Interview: ÌFÉ Blends Music & Religion to Honor Those Who Have Died During the Pandemic

Producer and percussionist Otura Mun talks about his latest EP, The Living Dead, and how he traces the influences of West Africa in his new work.

There are bands that open up a spiritual world through their music. ÌFÉ is one example. An electro-futurist band that fuses Afro-Cuban rhythms and Jamaican dancehall with Yoruba mystical voices. With the success of their 2017 debut album "IIII+IIII" (pronounced Eji-Ogbe), ÌFÉ has reached an audience that is looking for Caribbean and contemporary sounds.

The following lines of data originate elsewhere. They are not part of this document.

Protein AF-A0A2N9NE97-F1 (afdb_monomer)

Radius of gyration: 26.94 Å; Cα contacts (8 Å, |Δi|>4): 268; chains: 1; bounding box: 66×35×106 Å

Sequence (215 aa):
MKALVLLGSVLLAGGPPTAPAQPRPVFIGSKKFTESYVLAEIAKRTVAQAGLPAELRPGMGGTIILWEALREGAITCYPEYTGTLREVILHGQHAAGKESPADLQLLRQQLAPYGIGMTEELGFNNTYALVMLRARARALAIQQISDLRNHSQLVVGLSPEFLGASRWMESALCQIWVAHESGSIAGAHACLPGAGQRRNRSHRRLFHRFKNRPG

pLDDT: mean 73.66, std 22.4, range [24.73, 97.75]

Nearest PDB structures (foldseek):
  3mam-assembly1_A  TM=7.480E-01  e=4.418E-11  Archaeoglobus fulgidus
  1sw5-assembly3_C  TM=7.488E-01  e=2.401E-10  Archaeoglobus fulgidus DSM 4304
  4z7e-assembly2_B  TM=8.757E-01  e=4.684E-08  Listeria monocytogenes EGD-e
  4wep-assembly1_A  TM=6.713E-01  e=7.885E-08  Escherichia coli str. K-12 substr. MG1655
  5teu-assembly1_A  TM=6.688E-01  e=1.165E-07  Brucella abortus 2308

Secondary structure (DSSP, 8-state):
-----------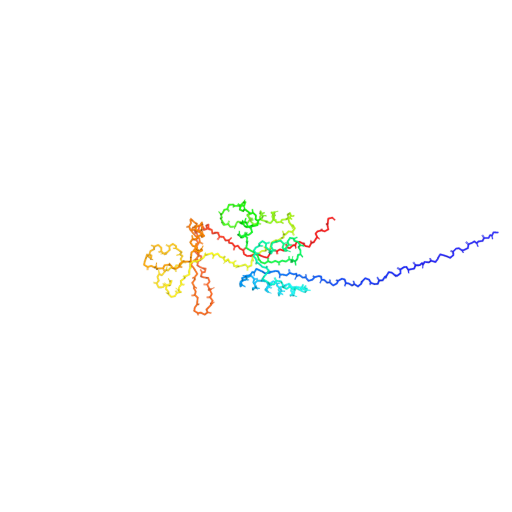-------PPPPPPPEEEEEESSHHHHHHHHHHHHHHHHTT--EEEEEEEESHHHHHHHHHTTS-SEEEEEHHHIIIIISTT-S-SS---HHHHHHHHHHHGGGTEEE----S-B---EEEEEHHHHHHTT--SGGGGGG-TTPPP---HHHHHTGGGTSSS-PEEEEE-TTS-B-------TT--------BEEEEEEPP----

Mean predicted aligned error: 13.81 Å

Solvent-accessible surface area (backbone atoms only — not comparable to full-atom values): 13388 Å² total; per-residue (Å²): 139,86,87,82,81,82,83,80,82,81,78,81,82,80,72,78,83,79,72,81,78,74,78,78,59,45,29,32,28,19,38,73,46,72,68,38,47,54,52,32,52,52,50,37,52,56,40,40,74,71,74,40,57,54,45,80,42,72,51,75,35,57,71,68,56,53,50,50,33,38,68,75,58,76,22,41,30,35,74,46,39,56,51,55,44,39,51,72,74,54,66,52,84,60,82,89,58,49,72,43,75,65,56,56,50,50,51,49,61,68,31,45,86,67,45,35,46,69,56,69,69,77,83,60,71,83,68,75,60,51,73,51,56,42,71,57,30,61,76,68,71,46,75,46,60,76,50,52,75,81,43,80,86,65,85,81,91,75,54,73,68,63,60,73,50,46,80,56,71,82,44,93,59,54,48,56,43,40,48,42,98,84,80,46,77,56,77,82,83,81,80,76,90,83,74,90,72,81,48,68,58,42,41,34,25,46,36,31,51,59,76,80,74,84,126

Structure (mmCIF, N/CA/C/O backbone):
data_AF-A0A2N9NE97-F1
#
_entry.id   AF-A0A2N9NE97-F1
#
loop_
_atom_site.group_PDB
_atom_site.id
_atom_site.type_symbol
_atom_site.label_atom_id
_atom_site.label_alt_id
_atom_site.label_comp_id
_atom_site.label_asym_id
_atom_site.label_entity_id
_atom_site.label_seq_id
_atom_site.pdbx_PDB_ins_code
_atom_site.Cartn_x
_atom_site.Cartn_y
_atom_site.Cartn_z
_atom_site.occupancy
_atom_site.B_iso_or_equiv
_atom_site.auth_seq_id
_atom_site.auth_comp_id
_atom_site.auth_asym_id
_atom_site.auth_atom_id
_atom_site.pdbx_PDB_model_num
ATOM 1 N N . MET A 1 1 ? -43.467 -14.410 77.162 1.00 38.97 1 MET A N 1
ATOM 2 C CA . MET A 1 1 ? -42.516 -14.730 76.075 1.00 38.97 1 MET A CA 1
ATOM 3 C C . MET A 1 1 ? -43.152 -14.262 74.769 1.00 38.97 1 MET A C 1
ATOM 5 O O . MET A 1 1 ? -44.148 -14.843 74.368 1.00 38.97 1 MET A O 1
ATOM 9 N N . LYS A 1 2 ? -42.701 -13.139 74.191 1.00 33.72 2 LYS A N 1
ATOM 10 C CA . LYS A 1 2 ? -43.244 -12.579 72.937 1.00 33.72 2 LYS A CA 1
ATOM 11 C C . LYS A 1 2 ? -42.273 -12.928 71.806 1.00 33.72 2 LYS A C 1
ATOM 13 O O . LYS A 1 2 ? -41.144 -12.452 71.828 1.00 33.72 2 LYS A O 1
ATOM 18 N N . ALA A 1 3 ? -42.693 -13.779 70.874 1.00 41.72 3 ALA A N 1
ATOM 19 C CA . ALA A 1 3 ? -41.930 -14.096 69.671 1.00 41.72 3 ALA A CA 1
ATOM 20 C C . ALA A 1 3 ? -42.240 -13.044 68.596 1.00 41.72 3 ALA A C 1
ATOM 22 O O . ALA A 1 3 ? -43.385 -12.898 68.172 1.00 41.72 3 ALA A O 1
ATOM 23 N N . LEU A 1 4 ? -41.221 -12.280 68.211 1.00 47.06 4 LEU A N 1
ATOM 24 C CA . LEU A 1 4 ? -41.270 -11.282 67.150 1.00 47.06 4 LEU A CA 1
ATOM 25 C C . LEU A 1 4 ? -40.837 -11.972 65.847 1.00 47.06 4 LEU A C 1
ATOM 27 O O . LEU A 1 4 ? -39.679 -12.360 65.715 1.00 47.06 4 LEU A O 1
ATOM 31 N N . VAL A 1 5 ? -41.764 -12.168 64.909 1.00 45.88 5 VAL A N 1
ATOM 32 C CA . VAL A 1 5 ? -41.470 -12.713 63.574 1.00 45.88 5 VAL A CA 1
ATOM 33 C C . VAL A 1 5 ? -41.235 -11.536 62.627 1.00 45.88 5 VAL A C 1
ATOM 35 O O . VAL A 1 5 ? -42.157 -10.782 62.328 1.00 45.88 5 VAL A O 1
ATOM 38 N N . LEU A 1 6 ? -39.990 -11.361 62.182 1.00 45.38 6 LEU A N 1
ATOM 39 C CA . LEU A 1 6 ? -39.600 -10.394 61.153 1.00 45.38 6 LEU A CA 1
ATOM 40 C C . LEU A 1 6 ? -39.770 -11.038 59.769 1.00 45.38 6 LEU A C 1
ATOM 42 O O . LEU A 1 6 ? -38.979 -11.895 59.380 1.00 45.38 6 LEU A O 1
ATOM 46 N N . LEU A 1 7 ? -40.802 -10.625 59.025 1.00 51.44 7 LEU A N 1
ATOM 47 C CA . LEU A 1 7 ? -40.918 -10.895 57.589 1.00 51.44 7 LEU A CA 1
ATOM 48 C C . LEU A 1 7 ? -39.934 -9.983 56.838 1.00 51.44 7 LEU A C 1
ATOM 50 O O . LEU A 1 7 ? -40.126 -8.770 56.779 1.00 51.44 7 LEU A O 1
ATOM 54 N N . GLY A 1 8 ? -38.876 -10.566 56.277 1.00 46.44 8 GLY A N 1
ATOM 55 C CA . GLY A 1 8 ? -37.949 -9.875 55.385 1.00 46.44 8 GLY A CA 1
ATOM 56 C C . GLY A 1 8 ? -38.505 -9.795 53.963 1.00 46.44 8 GLY A C 1
ATOM 57 O O . GLY A 1 8 ? -38.632 -10.812 53.285 1.00 46.44 8 GLY A O 1
ATOM 58 N N . SER A 1 9 ? -38.820 -8.587 53.505 1.00 60.47 9 SER A N 1
ATOM 59 C CA . SER A 1 9 ? -39.218 -8.301 52.124 1.00 60.47 9 SER A CA 1
ATOM 60 C C . SER A 1 9 ? -37.990 -8.328 51.208 1.00 60.47 9 SER A C 1
ATOM 62 O O . SER A 1 9 ? -37.177 -7.406 51.225 1.00 60.47 9 SER A O 1
ATOM 64 N N . VAL A 1 10 ? -37.844 -9.374 50.393 1.00 62.00 10 VAL A N 1
ATOM 65 C CA . VAL A 1 10 ? -36.836 -9.418 49.322 1.00 62.00 10 VAL A CA 1
ATOM 66 C C . VAL A 1 10 ? -37.346 -8.572 48.153 1.00 62.00 10 VAL A C 1
ATOM 68 O O . VAL A 1 10 ? -38.198 -9.012 47.384 1.00 62.00 10 VAL A O 1
ATOM 71 N N . LEU A 1 11 ? -36.844 -7.341 48.018 1.00 57.53 11 LEU A N 1
ATOM 72 C CA . LEU A 1 11 ? -37.016 -6.558 46.793 1.00 57.53 11 LEU A CA 1
ATOM 73 C C . LEU A 1 11 ? -36.104 -7.137 45.701 1.00 57.53 11 LEU A C 1
ATOM 75 O O . LEU A 1 11 ? -34.895 -6.913 45.709 1.00 57.53 11 LEU A O 1
ATOM 79 N N . LEU A 1 12 ? -36.685 -7.858 44.738 1.00 57.94 12 LEU A N 1
ATOM 80 C CA . LEU A 1 12 ? -36.023 -8.135 43.463 1.00 57.94 12 LEU A CA 1
ATOM 81 C C . LEU A 1 12 ? -35.937 -6.825 42.664 1.00 57.94 12 LEU A C 1
ATOM 83 O O . LEU A 1 12 ? -36.904 -6.398 42.036 1.00 57.94 12 LEU A O 1
ATOM 87 N N . ALA A 1 13 ? -34.769 -6.185 42.689 1.00 57.75 13 ALA A N 1
ATOM 88 C CA . ALA A 1 13 ? -34.442 -5.071 41.808 1.00 57.75 13 ALA A CA 1
ATOM 89 C C . ALA A 1 13 ? -34.298 -5.575 40.359 1.00 57.75 13 ALA A C 1
ATOM 91 O O . ALA A 1 13 ? -33.227 -6.007 39.935 1.00 57.75 13 ALA A O 1
ATOM 92 N N . GLY A 1 14 ? -35.392 -5.539 39.596 1.00 59.94 14 GLY A N 1
ATOM 93 C CA . GLY A 1 14 ? -35.369 -5.723 38.146 1.00 59.94 14 GLY A CA 1
ATOM 94 C C . GLY A 1 14 ? -34.775 -4.489 37.467 1.00 59.94 14 GLY A C 1
ATOM 95 O O . GLY A 1 14 ? -35.480 -3.509 37.240 1.00 59.94 14 GLY A O 1
ATOM 96 N N . GLY A 1 15 ? -33.474 -4.519 37.166 1.00 71.06 15 GLY A N 1
ATOM 97 C CA . GLY A 1 15 ? -32.847 -3.524 36.292 1.00 71.06 15 GLY A CA 1
ATOM 98 C C . GLY A 1 15 ? -33.419 -3.600 34.867 1.00 71.06 15 GLY A C 1
ATOM 99 O O . GLY A 1 15 ? -33.855 -4.677 34.448 1.00 71.06 15 GLY A O 1
ATOM 100 N N . PRO A 1 16 ? -33.448 -2.487 34.109 1.00 70.69 16 PRO A N 1
ATOM 101 C CA . PRO A 1 16 ? -33.956 -2.497 32.742 1.00 70.69 16 PRO A CA 1
ATOM 102 C C . PRO A 1 16 ? -33.136 -3.470 31.879 1.00 70.69 16 PRO A C 1
ATOM 104 O O . PRO A 1 16 ? -31.918 -3.559 32.061 1.00 70.69 16 PRO A O 1
ATOM 107 N N . PRO A 1 17 ? -33.766 -4.191 30.934 1.00 64.56 17 PRO A N 1
ATOM 108 C CA . PRO A 1 17 ? -33.044 -5.076 30.033 1.00 64.56 17 PRO A CA 1
ATOM 109 C C . PRO A 1 17 ? -32.023 -4.257 29.239 1.00 64.56 17 PRO A C 1
ATOM 111 O O . PRO A 1 17 ? -32.377 -3.373 28.457 1.00 64.56 17 PRO A O 1
ATOM 114 N N . THR A 1 18 ? -30.741 -4.539 29.452 1.00 68.31 18 THR A N 1
ATOM 115 C CA . THR A 1 18 ? -29.647 -4.020 28.636 1.00 68.31 18 THR A CA 1
ATOM 116 C C . THR A 1 18 ? -29.808 -4.582 27.229 1.00 68.31 18 THR A C 1
ATOM 118 O O . THR A 1 18 ? -29.489 -5.740 26.963 1.00 68.31 18 THR A O 1
ATOM 121 N N . ALA A 1 19 ? -30.348 -3.768 26.319 1.00 66.56 19 ALA A N 1
ATOM 122 C CA . ALA A 1 19 ? -30.389 -4.107 24.904 1.00 66.56 19 ALA A CA 1
ATOM 123 C C . ALA A 1 19 ? -28.959 -4.429 24.425 1.00 66.56 19 ALA A C 1
ATOM 125 O O . ALA A 1 19 ? -28.028 -3.691 24.772 1.00 66.56 19 ALA A O 1
ATOM 126 N N . PRO A 1 20 ? -28.748 -5.513 23.657 1.00 63.16 20 PRO A N 1
ATOM 127 C CA . PRO A 1 20 ? -27.422 -5.856 23.167 1.00 63.16 20 PRO A CA 1
ATOM 128 C C . PRO A 1 20 ? -26.882 -4.693 22.330 1.00 63.16 20 PRO A C 1
ATOM 130 O O . PRO A 1 20 ? -27.512 -4.261 21.362 1.00 63.16 20 PRO A O 1
ATOM 133 N N . ALA A 1 21 ? -25.724 -4.161 22.728 1.00 66.94 21 ALA A N 1
ATOM 134 C CA . ALA A 1 21 ? -25.067 -3.079 22.011 1.00 66.94 21 ALA A CA 1
ATOM 135 C C . ALA A 1 21 ? -24.790 -3.527 20.570 1.00 66.94 21 ALA A C 1
ATOM 137 O O . ALA A 1 21 ? -24.087 -4.515 20.345 1.00 66.94 21 ALA A O 1
ATOM 138 N N . GLN A 1 22 ? -25.352 -2.808 19.596 1.00 68.00 22 GLN A N 1
ATOM 139 C CA . GLN A 1 22 ? -25.094 -3.083 18.186 1.00 68.00 22 GLN A CA 1
ATOM 140 C C . GLN A 1 22 ? -23.585 -2.952 17.915 1.00 68.00 22 GLN A C 1
ATOM 142 O O . GLN A 1 22 ? -22.964 -1.984 18.371 1.00 68.00 22 GLN A O 1
ATOM 147 N N . PRO A 1 23 ? -22.966 -3.909 17.201 1.00 74.06 23 PRO A N 1
ATOM 148 C CA . PRO A 1 23 ? -21.540 -3.856 16.926 1.00 74.06 23 PRO A CA 1
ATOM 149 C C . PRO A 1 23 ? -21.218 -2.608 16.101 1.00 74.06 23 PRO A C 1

The Puerto Rican-based band just released a new EP, The Living Dead- Ashé Bogbo Egun, that aims to heal and honor those who have died during this pandemic. Otura Mun, the band leader, is an African-American producer and percussionist, who began a personal journey about a decade ago, when he landed in San Juan, and decided to move there. He learned Spanish, dug deep into his African ancestry and started to practice the Yoruba-Caribbean religion of Santería.

ÌFÉ, which means "love and expansion" in Yoruba, ties two worlds, music and religion, artistically. This new EP modernized prayer songs to hopefully make them more accessible to a younger generation. OkayAfrica spoke with Otura Mun on his latest work.